As presented in studies by authors like Horvath et al., Russ et al. and others, scoring systems that stratify risk in 5 or more categories, a higher frequency of malignancy is usually found between intermediate to high risk categories (TIRADS 3, 4A, 4B). This tendency was also present in our study, but we only used 4 risk categories, of which the first 2 were very specific to exclude malignancy.
In this regard, our findings allowed us to infer that most cases of malignancy will present with the most common malignancy US patterns leading to the decision to perform an FNA. This interpretation should be taken with caution because, according to a multi-center study conducted in Korea, 7.3% of malignant nodules did not present any suspicious feature on ultrasound  . This last-mentioned study does not necessary relate to our experience and possibly among other authors, who agree that all malignant nodules usually present a wide variety of US predictors.
A limitation of this study was the number of nodules included (selection bias), despite the distribution of malign and benign results are similar to other studies, we excluded multiple nodules and excluded results classified as Bethesda I, III and IV, that will certainly deserve a further analysis in the future, due to evidence that links some US findings as strong predictors of malignancy in follicular neoplasms (e.g. intranodular/central flow)  .

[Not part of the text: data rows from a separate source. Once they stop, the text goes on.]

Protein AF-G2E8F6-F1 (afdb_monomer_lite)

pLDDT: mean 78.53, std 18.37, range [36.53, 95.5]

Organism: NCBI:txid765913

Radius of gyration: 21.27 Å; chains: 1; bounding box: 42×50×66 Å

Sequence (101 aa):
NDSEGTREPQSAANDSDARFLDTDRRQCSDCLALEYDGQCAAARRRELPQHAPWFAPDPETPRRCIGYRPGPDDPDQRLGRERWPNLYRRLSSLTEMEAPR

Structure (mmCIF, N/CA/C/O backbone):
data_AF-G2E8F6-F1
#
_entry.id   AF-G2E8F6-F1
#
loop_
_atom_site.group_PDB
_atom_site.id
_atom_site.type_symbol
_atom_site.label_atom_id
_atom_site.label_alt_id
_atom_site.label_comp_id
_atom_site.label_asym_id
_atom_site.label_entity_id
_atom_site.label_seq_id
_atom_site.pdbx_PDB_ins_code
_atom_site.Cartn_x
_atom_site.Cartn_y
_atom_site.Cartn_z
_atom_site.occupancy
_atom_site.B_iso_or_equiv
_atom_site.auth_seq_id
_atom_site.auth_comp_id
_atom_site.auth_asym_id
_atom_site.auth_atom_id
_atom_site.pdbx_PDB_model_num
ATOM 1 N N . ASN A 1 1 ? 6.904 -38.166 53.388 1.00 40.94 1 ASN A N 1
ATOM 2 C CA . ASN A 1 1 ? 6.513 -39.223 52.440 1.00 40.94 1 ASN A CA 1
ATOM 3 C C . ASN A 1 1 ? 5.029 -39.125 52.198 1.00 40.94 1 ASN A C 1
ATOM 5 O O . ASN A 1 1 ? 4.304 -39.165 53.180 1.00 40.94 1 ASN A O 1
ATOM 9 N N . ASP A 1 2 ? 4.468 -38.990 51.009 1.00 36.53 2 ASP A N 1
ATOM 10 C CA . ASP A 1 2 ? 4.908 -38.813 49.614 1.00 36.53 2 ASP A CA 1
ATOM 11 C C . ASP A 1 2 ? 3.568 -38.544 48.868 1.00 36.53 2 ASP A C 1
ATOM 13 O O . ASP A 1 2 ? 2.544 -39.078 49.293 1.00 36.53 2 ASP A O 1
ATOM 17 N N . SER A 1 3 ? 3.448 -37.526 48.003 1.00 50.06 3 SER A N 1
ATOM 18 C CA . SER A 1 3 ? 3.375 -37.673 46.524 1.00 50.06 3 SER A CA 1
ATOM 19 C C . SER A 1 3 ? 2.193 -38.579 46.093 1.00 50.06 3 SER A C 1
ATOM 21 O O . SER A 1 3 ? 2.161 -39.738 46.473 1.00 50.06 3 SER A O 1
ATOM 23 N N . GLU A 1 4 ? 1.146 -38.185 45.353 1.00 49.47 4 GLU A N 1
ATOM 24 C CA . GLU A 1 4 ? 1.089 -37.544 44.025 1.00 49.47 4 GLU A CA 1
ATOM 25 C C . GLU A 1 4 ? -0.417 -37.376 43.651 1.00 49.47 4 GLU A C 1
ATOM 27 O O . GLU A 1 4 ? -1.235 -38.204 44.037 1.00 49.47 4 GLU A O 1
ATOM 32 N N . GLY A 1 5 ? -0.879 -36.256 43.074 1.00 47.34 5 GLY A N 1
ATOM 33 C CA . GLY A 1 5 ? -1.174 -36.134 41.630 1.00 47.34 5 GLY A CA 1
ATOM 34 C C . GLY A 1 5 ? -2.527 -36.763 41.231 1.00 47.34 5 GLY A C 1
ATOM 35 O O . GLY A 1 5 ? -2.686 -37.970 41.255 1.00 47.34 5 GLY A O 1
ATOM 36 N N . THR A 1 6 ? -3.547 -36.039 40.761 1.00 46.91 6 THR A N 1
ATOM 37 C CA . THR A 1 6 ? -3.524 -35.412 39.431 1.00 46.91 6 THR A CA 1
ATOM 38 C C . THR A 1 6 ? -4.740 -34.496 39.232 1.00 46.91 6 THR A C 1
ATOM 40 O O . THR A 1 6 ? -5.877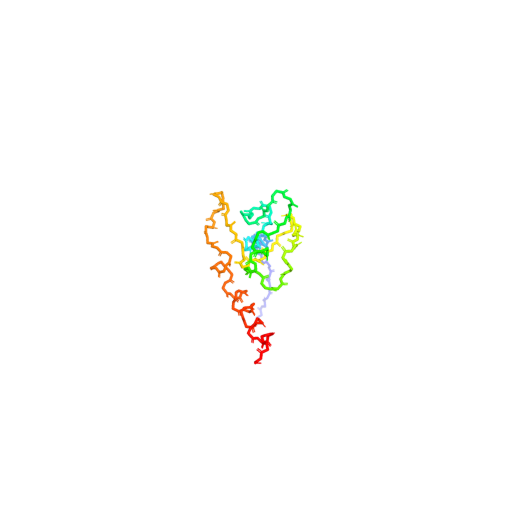 -34.948 39.176 1.00 46.91 6 THR A O 1
ATOM 43 N N . ARG A 1 7 ? -4.421 -33.201 39.132 1.00 50.59 7 ARG A N 1
ATOM 44 C CA . ARG A 1 7 ? -4.913 -32.158 38.213 1.00 50.59 7 ARG A CA 1
ATOM 45 C C . ARG A 1 7 ? -6.392 -32.165 37.792 1.00 50.59 7 ARG A C 1
ATOM 47 O O . ARG A 1 7 ? -6.843 -32.974 36.990 1.00 50.59 7 ARG A O 1
ATOM 54 N N . GLU A 1 8 ? -7.048 -31.112 38.271 1.00 47.19 8 GLU A N 1
ATOM 55 C CA . GLU A 1 8 ? -8.231 -30.426 37.747 1.00 47.19 8 GLU A CA 1
ATOM 56 C C . GLU A 1 8 ? -8.322 -30.433 36.208 1.00 47.19 8 GLU A C 1
ATOM 58 O O . GLU A 1 8 ? -7.284 -30.407 35.537 1.00 47.19 8 GLU A O 1
ATOM 63 N N . PRO A 1 9 ? -9.537 -30.409 35.624 1.00 45.66 9 PRO A N 1
ATOM 64 C CA . PRO A 1 9 ? -9.699 -30.255 34.186 1.00 45.66 9 PRO A CA 1
ATOM 65 C C . PRO A 1 9 ? -9.151 -28.883 33.787 1.00 45.66 9 PRO A C 1
ATOM 67 O O . PRO A 1 9 ? -9.811 -27.856 33.955 1.00 45.66 9 PRO A O 1
ATOM 70 N N . GLN A 1 10 ? -7.914 -28.865 33.287 1.00 49.22 10 GLN A N 1
ATOM 71 C CA . GLN A 1 10 ? -7.284 -27.687 32.707 1.00 49.22 10 GLN A CA 1
ATOM 72 C C . GLN A 1 10 ? -8.098 -27.290 31.480 1.00 49.22 10 GLN A C 1
ATOM 74 O O . GLN A 1 10 ? -7.921 -27.786 30.369 1.00 49.22 10 GLN A O 1
ATOM 79 N N . SER A 1 11 ? -9.066 -26.428 31.752 1.00 49.12 11 SER A N 1
ATOM 80 C CA . SER A 1 11 ? -9.982 -25.820 30.815 1.00 49.12 11 SER A CA 1
ATOM 81 C C . SER A 1 11 ? -9.161 -25.059 29.784 1.00 49.12 11 SER A C 1
ATOM 83 O O . SER A 1 11 ? -8.635 -24.000 30.095 1.00 49.12 11 SER A O 1
ATOM 85 N N . ALA A 1 12 ? -8.989 -25.668 28.608 1.00 51.25 12 ALA A N 1
ATOM 86 C CA . ALA A 1 12 ? -8.875 -25.079 27.270 1.00 51.25 12 ALA A CA 1
ATOM 87 C C . ALA A 1 12 ? -8.353 -23.629 27.144 1.00 51.25 12 ALA A C 1
ATOM 89 O O . ALA A 1 12 ? -8.851 -22.859 26.328 1.00 51.25 12 ALA A O 1
ATOM 90 N N . ALA A 1 13 ? -7.314 -23.246 27.880 1.00 50.34 13 ALA A N 1
ATOM 91 C CA . ALA A 1 13 ? -6.641 -21.961 27.718 1.00 50.34 13 ALA A CA 1
ATOM 92 C C . ALA A 1 13 ? -5.642 -22.007 26.545 1.00 50.34 13 ALA A C 1
ATOM 94 O O . ALA A 1 13 ? -4.534 -21.508 26.668 1.00 50.34 13 ALA A O 1
ATOM 95 N N . ASN A 1 14 ? -5.993 -22.662 25.431 1.00 55.91 14 ASN A N 1
ATOM 96 C CA . ASN A 1 14 ? -5.071 -22.921 24.319 1.00 55.91 14 ASN A CA 1
ATOM 97 C C . ASN A 1 14 ? -5.771 -22.821 22.952 1.00 55.91 14 ASN A C 1
ATOM 99 O O . ASN A 1 14 ? -5.843 -23.801 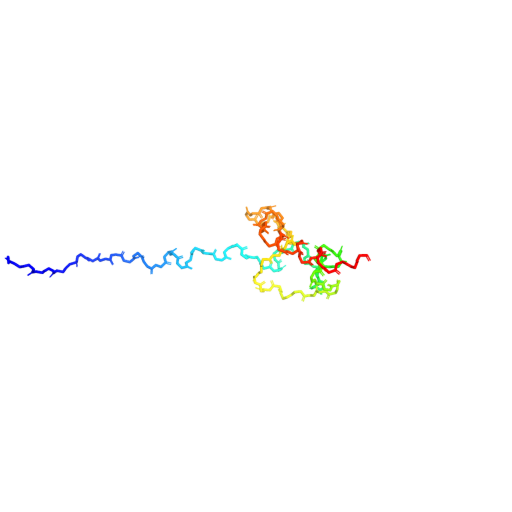22.218 1.00 55.91 14 ASN A O 1
ATOM 103 N N . ASP A 1 15 ? -6.290 -21.636 22.619 1.00 48.94 15 ASP A N 1
ATOM 104 C CA . ASP A 1 15 ? -6.737 -21.299 21.248 1.00 48.94 15 ASP A CA 1
ATOM 105 C C . ASP A 1 15 ? -6.817 -19.776 20.998 1.00 48.94 15 ASP A C 1
ATOM 107 O O . ASP A 1 15 ? -6.658 -19.300 19.875 1.00 48.94 15 ASP A O 1
ATOM 111 N N . SER A 1 16 ? -7.001 -18.979 22.054 1.00 53.66 16 SER A N 1
ATOM 112 C CA . SER A 1 16 ? -7.172 -17.523 21.942 1.00 53.66 16 SER A CA 1
ATOM 113 C C . SER A 1 16 ? -5.873 -16.740 21.717 1.00 53.66 16 SER A C 1
ATOM 115 O O . SER A 1 16 ? -5.945 -15.572 21.349 1.00 53.66 16 SER A O 1
ATOM 117 N N . ASP A 1 17 ? -4.702 -17.361 21.912 1.00 46.25 17 ASP A N 1
ATOM 118 C CA . ASP A 1 17 ? -3.402 -16.671 21.858 1.00 46.25 17 ASP A CA 1
ATOM 119 C C . ASP A 1 17 ? -2.714 -16.750 20.479 1.00 46.25 17 ASP A C 1
ATOM 121 O O . ASP A 1 17 ? -2.136 -15.781 19.994 1.00 46.25 17 ASP A O 1
ATOM 125 N N . ALA A 1 18 ? -2.889 -17.862 19.754 1.00 46.78 18 ALA A N 1
ATOM 126 C CA . ALA A 1 18 ? -2.403 -18.003 18.373 1.00 46.78 18 ALA A CA 1
ATOM 127 C C . ALA A 1 18 ? -3.161 -17.096 17.385 1.00 46.78 18 ALA A C 1
ATOM 129 O O . ALA A 1 18 ? -2.668 -16.767 16.305 1.00 46.78 18 ALA A O 1
ATOM 130 N N . ARG A 1 19 ? -4.362 -16.665 17.786 1.00 45.81 19 ARG A N 1
ATOM 131 C CA . ARG A 1 19 ? -5.136 -15.610 17.146 1.00 45.81 19 ARG A CA 1
ATOM 132 C C . ARG A 1 19 ? -4.967 -14.269 17.855 1.00 45.81 19 ARG A C 1
ATOM 134 O O . ARG A 1 19 ? -5.865 -13.464 17.712 1.00 45.81 19 ARG A O 1
ATOM 141 N N . PHE A 1 20 ? -3.836 -13.929 18.485 1.00 46.88 20 PHE A N 1
ATOM 142 C CA . PHE A 1 20 ? -3.383 -12.520 18.572 1.00 46.88 20 PHE A CA 1
ATOM 143 C C . PHE A 1 20 ? -2.815 -12.051 17.229 1.00 46.88 20 PHE A C 1
ATOM 145 O O . PHE A 1 20 ? -1.710 -11.535 17.097 1.00 46.88 20 PHE A O 1
ATOM 152 N N . LEU A 1 21 ? -3.662 -12.312 16.239 1.00 52.19 21 LEU A N 1
ATOM 153 C CA . LEU A 1 21 ? -3.883 -11.657 14.986 1.00 52.19 21 LEU A CA 1
ATOM 154 C C . LEU A 1 21 ? -2.666 -10.938 14.431 1.00 52.19 21 LEU A C 1
ATOM 156 O O . LEU A 1 21 ? -2.331 -9.804 14.758 1.00 52.19 21 LEU A O 1
ATOM 160 N N . ASP A 1 22 ? -2.187 -11.524 13.360 1.00 56.25 22 ASP A N 1
ATOM 161 C CA . ASP A 1 22 ? -1.657 -10.812 12.221 1.00 56.25 22 ASP A CA 1
ATOM 162 C C . ASP A 1 22 ? -2.642 -9.763 11.601 1.00 56.25 22 ASP A C 1
ATOM 164 O O . ASP A 1 22 ? -2.552 -9.399 10.433 1.00 56.25 22 ASP A O 1
ATOM 168 N N . THR A 1 23 ? -3.568 -9.192 12.384 1.00 64.81 23 THR A N 1
ATOM 169 C CA . THR A 1 23 ? -4.353 -7.992 12.047 1.00 64.81 23 THR A CA 1
ATOM 170 C C . THR A 1 23 ? -3.470 -6.798 11.756 1.00 64.81 23 THR A C 1
ATOM 172 O O . THR A 1 23 ? -3.937 -5.807 11.196 1.00 64.81 23 THR A O 1
ATOM 175 N N . ASP A 1 24 ? -2.203 -6.844 12.150 1.00 80.38 24 ASP A N 1
ATOM 176 C CA . ASP A 1 24 ? -1.262 -5.808 11.793 1.00 80.38 24 ASP A CA 1
ATOM 177 C C . ASP A 1 24 ? -0.939 -5.819 10.292 1.00 80.38 24 ASP A C 1
ATOM 179 O O . ASP A 1 24 ? -0.567 -4.774 9.788 1.00 80.38 24 ASP A O 1
ATOM 183 N N . ARG A 1 25 ? -1.137 -6.906 9.530 1.00 87.94 25 ARG A N 1
ATOM 184 C CA . ARG A 1 25 ? -1.045 -6.871 8.056 1.00 87.94 25 ARG A CA 1
ATOM 185 C C . ARG A 1 25 ? -2.363 -6.394 7.426 1.00 87.94 25 ARG A C 1
ATOM 187 O O . ARG A 1 25 ? -3.439 -6.543 8.001 1.00 87.94 25 ARG A O 1
ATOM 194 N N . ARG A 1 26 ? -2.273 -5.780 6.243 1.00 89.50 26 ARG A N 1
ATOM 195 C CA . ARG A 1 26 ? -3.426 -5.330 5.444 1.00 89.50 26 ARG A CA 1
ATOM 196 C C . ARG A 1 26 ? -3.308 -5.829 4.018 1.00 89.50 26 ARG A C 1
ATOM 198 O O . ARG A 1 26 ? -2.194 -5.924 3.497 1.00 89.50 26 ARG A O 1
ATOM 205 N N . GLN A 1 27 ? -4.441 -6.174 3.421 1.00 91.31 27 GLN A N 1
ATOM 206 C CA . GLN A 1 27 ? -4.492 -6.582 2.025 1.00 91.31 27 GLN A CA 1
ATOM 207 C C . GLN A 1 27 ? -4.311 -5.356 1.133 1.00 91.31 27 GLN A C 1
ATOM 209 O O . GLN A 1 27 ? -4.630 -4.226 1.517 1.00 91.31 27 GLN A O 1
ATOM 214 N N . CYS A 1 28 ? -3.755 -5.561 -0.058 1.00 92.12 28 CYS A N 1
ATOM 215 C CA . CYS A 1 28 ? -3.629 -4.471 -1.016 1.00 92.12 28 CYS A CA 1
ATOM 216 C C . CYS A 1 28 ? -4.995 -4.076 -1.590 1.00 92.12 28 CYS A C 1
ATOM 218 O O . CYS A 1 28 ? -5.159 -2.907 -1.926 1.00 92.12 28 CYS A O 1
ATOM 220 N N . SER A 1 29 ? -5.974 -4.987 -1.612 1.00 91.44 29 SER A N 1
ATOM 221 C CA . SER A 1 29 ? -7.376 -4.697 -1.947 1.00 91.44 29 SER A CA 1
ATOM 222 C C . SER A 1 29 ? -8.014 -3.628 -1.055 1.00 91.44 29 SER A C 1
ATOM 224 O O . SER A 1 29 ? -8.827 -2.846 -1.536 1.00 91.44 29 SER A O 1
ATOM 226 N N . ASP A 1 30 ? -7.619 -3.560 0.219 1.00 90.19 30 ASP A N 1
ATOM 227 C CA . ASP A 1 30 ? -8.170 -2.613 1.202 1.00 90.19 30 ASP A CA 1
ATOM 228 C C . ASP A 1 30 ? -7.464 -1.244 1.157 1.00 90.19 30 ASP A C 1
ATOM 230 O O . ASP A 1 30 ? -7.830 -0.298 1.859 1.00 90.19 30 ASP A O 1
ATOM 234 N N . CYS A 1 31 ? -6.410 -1.127 0.344 1.00 93.25 31 CYS A N 1
ATOM 235 C CA . CYS A 1 31 ? -5.571 0.056 0.263 1.00 93.25 31 CYS A CA 1
ATOM 236 C C . CYS A 1 31 ? -6.098 1.038 -0.787 1.00 93.25 31 CYS A C 1
ATOM 238 O O . CYS A 1 31 ? -6.104 0.737 -1.978 1.00 93.25 31 CYS A O 1
ATOM 240 N N . LEU A 1 32 ? -6.366 2.285 -0.394 1.00 94.00 32 LEU A N 1
ATOM 241 C CA . LEU A 1 32 ? -6.744 3.356 -1.332 1.00 94.00 32 LEU A CA 1
ATOM 242 C C . LEU A 1 32 ? -5.618 3.778 -2.293 1.00 94.00 32 LEU A C 1
ATOM 244 O O . LEU A 1 32 ? -5.822 4.628 -3.158 1.00 94.00 32 LEU A O 1
ATOM 248 N N . ALA A 1 33 ? -4.404 3.250 -2.117 1.00 93.19 33 ALA A N 1
ATOM 249 C CA . ALA A 1 33 ? -3.309 3.441 -3.063 1.00 93.19 33 ALA A CA 1
ATOM 250 C C . ALA A 1 33 ? -3.238 2.338 -4.133 1.00 93.19 33 ALA A C 1
ATOM 252 O O . ALA A 1 33 ? -2.378 2.437 -5.008 1.00 93.19 33 ALA A O 1
ATOM 253 N N . LEU A 1 34 ? -4.073 1.295 -4.059 1.00 94.00 34 LEU A N 1
ATOM 254 C CA . LEU A 1 34 ? -4.241 0.337 -5.148 1.00 94.00 34 LEU A CA 1
ATOM 255 C C . LEU A 1 34 ? -5.166 0.948 -6.201 1.00 94.00 34 LEU A C 1
ATOM 257 O O . LEU A 1 34 ? -6.275 1.382 -5.895 1.00 94.00 34 LEU A O 1
ATOM 261 N N . GLU A 1 35 ? -4.696 1.010 -7.438 1.00 93.06 35 GLU A N 1
ATOM 262 C CA . GLU A 1 35 ? -5.486 1.512 -8.554 1.00 93.06 35 GLU A CA 1
ATOM 263 C C . GLU A 1 35 ? -6.255 0.390 -9.252 1.00 93.06 35 GLU A C 1
ATOM 265 O O . GLU A 1 35 ? -5.965 -0.794 -9.089 1.00 93.06 35 GLU A O 1
ATOM 270 N N . TYR A 1 36 ? -7.255 0.775 -10.048 1.00 90.44 36 TYR A N 1
ATOM 271 C CA . TYR A 1 36 ? -8.123 -0.166 -10.762 1.00 90.44 36 TYR A CA 1
ATOM 272 C C . TYR A 1 36 ? -7.362 -1.077 -11.741 1.00 90.44 36 TYR A C 1
ATOM 274 O O . TYR A 1 36 ? -7.792 -2.191 -12.019 1.00 90.44 36 TYR A O 1
ATOM 282 N N . ASP A 1 37 ? -6.217 -0.620 -12.247 1.00 91.69 37 ASP A N 1
ATOM 283 C CA . ASP A 1 37 ? -5.321 -1.384 -13.120 1.00 91.69 37 ASP A CA 1
ATOM 284 C C . ASP A 1 37 ? -4.389 -2.347 -12.353 1.00 91.69 37 ASP A C 1
ATOM 286 O O . ASP A 1 37 ? -3.527 -2.987 -12.957 1.00 91.69 37 ASP A O 1
ATOM 290 N N . GLY A 1 38 ? -4.544 -2.448 -11.028 1.00 91.69 38 GLY A N 1
ATOM 291 C CA . GLY A 1 38 ? -3.730 -3.282 -10.147 1.00 91.69 38 GLY A CA 1
ATOM 292 C C . GLY A 1 38 ? -2.380 -2.667 -9.773 1.00 91.69 38 GLY A C 1
ATOM 293 O O . GLY A 1 38 ? -1.617 -3.287 -9.031 1.00 91.69 38 GLY A O 1
ATOM 294 N N . GLN A 1 39 ? -2.057 -1.461 -10.249 1.00 94.62 39 GLN A N 1
ATOM 295 C CA . GLN A 1 39 ? -0.798 -0.800 -9.917 1.00 94.62 39 GLN A CA 1
ATOM 296 C C . GLN A 1 39 ? -0.884 -0.066 -8.578 1.00 94.62 39 GLN A C 1
ATOM 298 O O . GLN A 1 39 ? -1.920 0.457 -8.166 1.00 94.62 39 GLN A O 1
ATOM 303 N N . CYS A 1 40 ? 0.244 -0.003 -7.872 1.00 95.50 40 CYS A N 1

In addition, our study did not also include elastography which can be considered a limitation due to the widely accepted tendency to use this method for thyroid nodule assessment. However, our objective is that the applicability and interpretation of our score remains simple, easy to use in our country as well as other countries where the disposition of standardized equipment is not fully available. On the other hand, elastography is not included in other classification systems or in the latest edition of the American Thyroid Association (ATA) nor the ACR, probably due to the lack of evidence on use of strain and quantitative elastography (shear wave and similar)    .
One strength of our study was the availability of cytopathological studies for all samples obtained. Unfortunately, the design of this study did not contemplate having a long-term follow-up since the main objective for its use is the adequate selection of suspicious nodules to undergo an FNA procedure. We will consider a future study that contemplates the correlation of our results with post-surgical outcomes in selected groups to obtain further information about the accuracy of our prediction model.
In conclusion, the proposed model proved to be useful and easy to apply when stratifying thyroid nodule risk of malignancy using US features presented here and applying the proposed risk categories. The replication of this study needs to be considered within a multi-center design to validate it and possibly facilitate therapeutic decisions in the management of thyroid disease.